Meta will soon roll out its new fact-checking replacement, Community Notes, a crowd-sourced tool that will sunset the company's third party fact-checking team in favor of what Meta alleges is a "less biased" way to curb misinformation.
The company announced that the feature will begin testing among U.S. users on March 18, but Community Notes won't yet appear to the public while in beta testing. Once they do show up, users can expect to see small highlighted boxes at the bottom of Facebook, Instagram, and Threads posts, as well as options to contribute their own notes in the drop down menus on all Meta platforms. Notes will not have author names attached to them and will be capped at 500 words.
"We expect Community Notes to be less biased than the third party fact checking program it replaces because it allows more people with more perspectives to add context to posts," the company wrote. "This isn’t majority rules. No matter how many contributors agree on a note, it won’t be published unless people who normally disagree decide that it provides helpful context. "
Meta's approach is based entirely on the Community Notes feature that's become central to fact-checking at Elon Musk-owned X. Meta says it will use X's open source algorithm as the basis of its own rating system, with the potential to build out the feature as its deployed. "As X’s algorithm and program information is open source – meaning free and available for anyone to use – we can build on what X has done, learn from the researchers who have studied it, and improve the system for our own platforms," Meta explained. "We won’t be reinventing the wheel."

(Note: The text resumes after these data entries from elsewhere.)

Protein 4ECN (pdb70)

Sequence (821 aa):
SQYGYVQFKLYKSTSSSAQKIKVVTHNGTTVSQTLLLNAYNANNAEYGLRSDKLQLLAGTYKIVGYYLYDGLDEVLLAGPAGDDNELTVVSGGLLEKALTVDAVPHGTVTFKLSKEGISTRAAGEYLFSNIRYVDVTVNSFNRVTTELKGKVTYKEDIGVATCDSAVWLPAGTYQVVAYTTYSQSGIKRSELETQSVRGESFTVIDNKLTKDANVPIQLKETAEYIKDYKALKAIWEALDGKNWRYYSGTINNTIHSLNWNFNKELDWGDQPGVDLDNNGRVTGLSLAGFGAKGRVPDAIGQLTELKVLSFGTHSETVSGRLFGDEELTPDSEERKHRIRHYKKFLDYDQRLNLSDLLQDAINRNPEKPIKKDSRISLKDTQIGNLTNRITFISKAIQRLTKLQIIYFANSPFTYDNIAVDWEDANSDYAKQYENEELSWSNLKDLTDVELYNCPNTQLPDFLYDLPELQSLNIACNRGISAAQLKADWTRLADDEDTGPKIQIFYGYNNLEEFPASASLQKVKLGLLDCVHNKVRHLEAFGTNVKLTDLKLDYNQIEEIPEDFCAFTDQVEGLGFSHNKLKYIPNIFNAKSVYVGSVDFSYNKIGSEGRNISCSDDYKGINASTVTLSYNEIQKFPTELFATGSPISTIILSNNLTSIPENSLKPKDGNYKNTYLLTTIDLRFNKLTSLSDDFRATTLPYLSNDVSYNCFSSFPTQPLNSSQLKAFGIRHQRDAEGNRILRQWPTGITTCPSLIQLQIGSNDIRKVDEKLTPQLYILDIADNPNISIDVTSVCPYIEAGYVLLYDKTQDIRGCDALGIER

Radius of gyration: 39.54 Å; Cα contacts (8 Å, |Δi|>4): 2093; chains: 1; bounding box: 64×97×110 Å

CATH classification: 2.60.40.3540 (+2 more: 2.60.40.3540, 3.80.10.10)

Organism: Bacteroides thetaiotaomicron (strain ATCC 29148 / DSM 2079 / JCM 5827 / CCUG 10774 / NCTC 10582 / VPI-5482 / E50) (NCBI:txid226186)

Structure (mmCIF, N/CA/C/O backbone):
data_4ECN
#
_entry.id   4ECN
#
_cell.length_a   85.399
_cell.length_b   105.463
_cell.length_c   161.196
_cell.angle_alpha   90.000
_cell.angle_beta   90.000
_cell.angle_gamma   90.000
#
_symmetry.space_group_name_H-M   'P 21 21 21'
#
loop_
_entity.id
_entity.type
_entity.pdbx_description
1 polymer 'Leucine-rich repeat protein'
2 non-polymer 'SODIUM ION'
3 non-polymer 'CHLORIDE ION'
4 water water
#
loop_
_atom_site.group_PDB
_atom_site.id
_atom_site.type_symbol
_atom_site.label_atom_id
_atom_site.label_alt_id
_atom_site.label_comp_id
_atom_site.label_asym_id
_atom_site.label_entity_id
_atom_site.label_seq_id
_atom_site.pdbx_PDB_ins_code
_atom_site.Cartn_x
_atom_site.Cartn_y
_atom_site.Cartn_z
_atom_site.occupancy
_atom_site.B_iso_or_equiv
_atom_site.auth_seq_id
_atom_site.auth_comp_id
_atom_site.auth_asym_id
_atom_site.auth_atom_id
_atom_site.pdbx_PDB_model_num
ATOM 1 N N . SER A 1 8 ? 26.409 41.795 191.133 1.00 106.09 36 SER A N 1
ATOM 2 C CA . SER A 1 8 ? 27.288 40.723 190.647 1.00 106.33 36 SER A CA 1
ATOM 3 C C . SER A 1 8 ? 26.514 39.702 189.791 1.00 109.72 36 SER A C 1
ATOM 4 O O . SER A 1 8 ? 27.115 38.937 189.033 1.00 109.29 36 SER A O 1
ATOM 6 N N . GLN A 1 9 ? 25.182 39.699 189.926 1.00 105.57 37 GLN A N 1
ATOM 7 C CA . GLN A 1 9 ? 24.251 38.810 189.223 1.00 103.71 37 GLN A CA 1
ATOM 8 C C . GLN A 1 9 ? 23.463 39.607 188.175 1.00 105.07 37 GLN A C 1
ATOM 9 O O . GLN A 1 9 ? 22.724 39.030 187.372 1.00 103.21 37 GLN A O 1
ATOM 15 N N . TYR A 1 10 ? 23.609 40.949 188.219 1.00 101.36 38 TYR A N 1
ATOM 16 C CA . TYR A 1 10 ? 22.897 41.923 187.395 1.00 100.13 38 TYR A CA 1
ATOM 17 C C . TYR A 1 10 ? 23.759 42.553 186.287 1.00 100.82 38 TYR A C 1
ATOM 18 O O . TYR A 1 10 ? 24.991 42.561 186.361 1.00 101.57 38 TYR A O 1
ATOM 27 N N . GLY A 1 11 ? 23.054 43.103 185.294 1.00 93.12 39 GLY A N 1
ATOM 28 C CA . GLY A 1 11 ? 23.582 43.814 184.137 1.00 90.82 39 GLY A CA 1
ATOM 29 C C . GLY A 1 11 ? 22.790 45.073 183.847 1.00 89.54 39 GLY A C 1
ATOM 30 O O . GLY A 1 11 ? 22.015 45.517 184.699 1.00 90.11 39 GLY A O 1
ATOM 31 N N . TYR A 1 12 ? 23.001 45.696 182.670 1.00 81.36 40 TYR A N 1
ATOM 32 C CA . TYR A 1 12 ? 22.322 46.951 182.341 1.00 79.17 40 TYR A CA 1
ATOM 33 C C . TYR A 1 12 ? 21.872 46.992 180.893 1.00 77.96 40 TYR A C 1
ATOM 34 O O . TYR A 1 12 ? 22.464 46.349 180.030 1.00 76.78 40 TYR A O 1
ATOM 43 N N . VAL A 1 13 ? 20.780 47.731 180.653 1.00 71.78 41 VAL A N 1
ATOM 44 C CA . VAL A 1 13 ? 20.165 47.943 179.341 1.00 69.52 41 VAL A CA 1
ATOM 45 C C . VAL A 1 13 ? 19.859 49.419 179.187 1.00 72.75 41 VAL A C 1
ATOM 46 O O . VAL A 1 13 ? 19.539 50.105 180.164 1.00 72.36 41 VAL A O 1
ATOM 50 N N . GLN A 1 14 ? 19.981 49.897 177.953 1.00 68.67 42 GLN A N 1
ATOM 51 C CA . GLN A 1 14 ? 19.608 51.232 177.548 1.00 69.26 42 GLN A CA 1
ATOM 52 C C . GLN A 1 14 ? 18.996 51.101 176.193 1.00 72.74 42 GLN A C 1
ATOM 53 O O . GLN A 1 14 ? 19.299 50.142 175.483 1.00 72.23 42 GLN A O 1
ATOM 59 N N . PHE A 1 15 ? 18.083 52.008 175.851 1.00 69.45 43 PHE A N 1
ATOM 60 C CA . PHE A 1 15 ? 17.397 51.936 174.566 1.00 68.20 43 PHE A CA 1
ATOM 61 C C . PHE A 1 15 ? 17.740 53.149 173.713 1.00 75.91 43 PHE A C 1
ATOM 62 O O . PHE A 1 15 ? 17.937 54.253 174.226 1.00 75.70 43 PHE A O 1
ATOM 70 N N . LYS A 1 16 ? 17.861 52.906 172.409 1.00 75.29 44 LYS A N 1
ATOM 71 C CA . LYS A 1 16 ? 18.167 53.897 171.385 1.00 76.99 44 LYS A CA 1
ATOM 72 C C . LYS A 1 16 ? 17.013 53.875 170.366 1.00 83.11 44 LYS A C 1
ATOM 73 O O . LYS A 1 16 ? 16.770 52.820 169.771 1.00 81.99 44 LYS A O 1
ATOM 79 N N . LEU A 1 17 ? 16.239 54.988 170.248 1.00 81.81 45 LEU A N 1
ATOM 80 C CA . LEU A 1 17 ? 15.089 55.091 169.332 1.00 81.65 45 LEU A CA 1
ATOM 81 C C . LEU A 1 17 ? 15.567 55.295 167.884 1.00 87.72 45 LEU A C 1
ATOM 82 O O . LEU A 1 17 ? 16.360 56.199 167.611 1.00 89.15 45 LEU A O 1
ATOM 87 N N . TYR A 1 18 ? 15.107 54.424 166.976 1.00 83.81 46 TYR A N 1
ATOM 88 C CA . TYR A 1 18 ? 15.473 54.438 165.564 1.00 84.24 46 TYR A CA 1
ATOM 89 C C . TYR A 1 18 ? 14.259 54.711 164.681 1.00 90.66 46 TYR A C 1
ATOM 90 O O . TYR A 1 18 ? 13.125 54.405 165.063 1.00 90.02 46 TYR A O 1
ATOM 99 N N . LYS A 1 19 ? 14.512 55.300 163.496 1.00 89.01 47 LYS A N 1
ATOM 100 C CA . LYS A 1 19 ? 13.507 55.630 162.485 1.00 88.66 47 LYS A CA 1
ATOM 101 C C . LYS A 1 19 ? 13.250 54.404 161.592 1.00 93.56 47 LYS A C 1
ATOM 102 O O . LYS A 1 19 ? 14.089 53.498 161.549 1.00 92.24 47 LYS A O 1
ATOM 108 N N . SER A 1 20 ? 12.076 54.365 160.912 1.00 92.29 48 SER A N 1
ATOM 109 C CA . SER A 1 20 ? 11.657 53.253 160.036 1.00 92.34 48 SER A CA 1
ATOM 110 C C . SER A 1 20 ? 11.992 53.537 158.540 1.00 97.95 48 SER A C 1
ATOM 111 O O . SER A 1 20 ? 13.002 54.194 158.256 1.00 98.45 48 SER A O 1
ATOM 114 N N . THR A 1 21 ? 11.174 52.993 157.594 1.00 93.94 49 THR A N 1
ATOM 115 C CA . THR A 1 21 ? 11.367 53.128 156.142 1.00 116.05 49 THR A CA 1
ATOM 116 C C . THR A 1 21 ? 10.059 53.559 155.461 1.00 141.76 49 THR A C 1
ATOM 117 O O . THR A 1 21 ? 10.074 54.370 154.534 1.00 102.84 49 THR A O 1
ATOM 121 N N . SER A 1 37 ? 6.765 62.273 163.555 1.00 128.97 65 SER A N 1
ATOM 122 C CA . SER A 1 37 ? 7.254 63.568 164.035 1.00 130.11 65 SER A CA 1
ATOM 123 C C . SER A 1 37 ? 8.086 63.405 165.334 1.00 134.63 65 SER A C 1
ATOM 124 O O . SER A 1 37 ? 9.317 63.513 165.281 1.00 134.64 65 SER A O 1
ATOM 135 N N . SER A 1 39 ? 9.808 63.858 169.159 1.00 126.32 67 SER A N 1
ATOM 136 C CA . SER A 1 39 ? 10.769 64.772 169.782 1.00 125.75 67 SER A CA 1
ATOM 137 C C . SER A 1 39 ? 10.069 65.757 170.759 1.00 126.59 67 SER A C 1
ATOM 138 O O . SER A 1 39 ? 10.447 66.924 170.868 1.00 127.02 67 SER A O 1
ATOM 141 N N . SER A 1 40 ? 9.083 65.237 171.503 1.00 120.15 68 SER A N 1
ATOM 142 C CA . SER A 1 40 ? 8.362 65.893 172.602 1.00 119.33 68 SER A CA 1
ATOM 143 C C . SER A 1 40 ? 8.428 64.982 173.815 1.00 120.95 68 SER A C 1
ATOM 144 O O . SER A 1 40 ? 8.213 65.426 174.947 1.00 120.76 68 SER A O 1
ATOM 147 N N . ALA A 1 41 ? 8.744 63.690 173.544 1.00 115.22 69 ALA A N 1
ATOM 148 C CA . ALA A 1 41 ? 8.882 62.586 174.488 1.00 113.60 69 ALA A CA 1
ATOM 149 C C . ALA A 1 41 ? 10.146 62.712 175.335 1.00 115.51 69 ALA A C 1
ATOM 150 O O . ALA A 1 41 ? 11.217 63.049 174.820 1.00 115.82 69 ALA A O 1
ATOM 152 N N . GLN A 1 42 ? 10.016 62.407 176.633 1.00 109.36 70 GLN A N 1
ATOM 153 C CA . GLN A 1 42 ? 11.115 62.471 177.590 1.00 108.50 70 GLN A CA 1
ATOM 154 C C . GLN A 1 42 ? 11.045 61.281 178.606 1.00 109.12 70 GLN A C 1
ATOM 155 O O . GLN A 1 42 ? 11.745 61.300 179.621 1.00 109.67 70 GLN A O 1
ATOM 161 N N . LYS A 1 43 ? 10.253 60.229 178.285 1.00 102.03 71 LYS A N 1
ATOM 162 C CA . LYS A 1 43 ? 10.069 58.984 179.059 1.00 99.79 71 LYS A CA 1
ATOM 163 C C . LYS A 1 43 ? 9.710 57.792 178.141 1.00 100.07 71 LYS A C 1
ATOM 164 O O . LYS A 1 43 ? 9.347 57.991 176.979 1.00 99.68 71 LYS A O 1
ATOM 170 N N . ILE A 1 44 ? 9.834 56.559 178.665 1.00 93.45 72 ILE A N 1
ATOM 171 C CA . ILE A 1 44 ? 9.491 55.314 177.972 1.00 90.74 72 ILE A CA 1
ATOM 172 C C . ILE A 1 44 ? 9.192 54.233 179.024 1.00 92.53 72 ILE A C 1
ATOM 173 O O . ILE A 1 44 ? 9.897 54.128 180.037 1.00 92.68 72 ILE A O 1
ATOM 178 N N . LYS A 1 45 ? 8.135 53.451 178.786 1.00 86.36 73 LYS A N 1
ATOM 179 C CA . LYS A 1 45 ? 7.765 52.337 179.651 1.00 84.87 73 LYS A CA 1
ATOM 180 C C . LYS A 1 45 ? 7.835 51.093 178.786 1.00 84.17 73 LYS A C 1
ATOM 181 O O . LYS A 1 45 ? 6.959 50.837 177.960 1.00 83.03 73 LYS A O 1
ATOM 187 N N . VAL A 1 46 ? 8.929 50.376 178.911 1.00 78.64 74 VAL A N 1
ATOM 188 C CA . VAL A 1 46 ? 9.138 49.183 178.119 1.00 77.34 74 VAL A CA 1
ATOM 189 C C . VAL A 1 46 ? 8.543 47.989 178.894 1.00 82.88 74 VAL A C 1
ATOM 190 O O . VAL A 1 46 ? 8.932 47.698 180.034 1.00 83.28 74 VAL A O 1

CEO Mark Zuckerberg announced the policy shift in January, saying: "Fact-checkers have been too politically biased and have destroyed more trust than they’ve created... It's time to get back to our roots around free expression."
In February, the company opened up applications for what they're calling a "Community Notes network" of fact-checking contributors on Facebook, Instagram, and Threads. Contributors had to be 18 years or older, have an account at least six months old, and be in good standing. Meta said more than 200,000 people signed up across the company's three platforms and were added to a pending waitlist — many will be notified that they have been accepted as contributors in the coming days.
Meta also confirmed that Community Notes won't apply to paid advertisements for the time being, a decision initially leaked by an anonymous source in January that stirred greater concern over the company's evolving moderation and hateful conduct policies in the name of free speech. Posts that are tagged with a note won't receive any kind of penalty, either, such as the reduced visibility built into Meta's previous fact-checking system.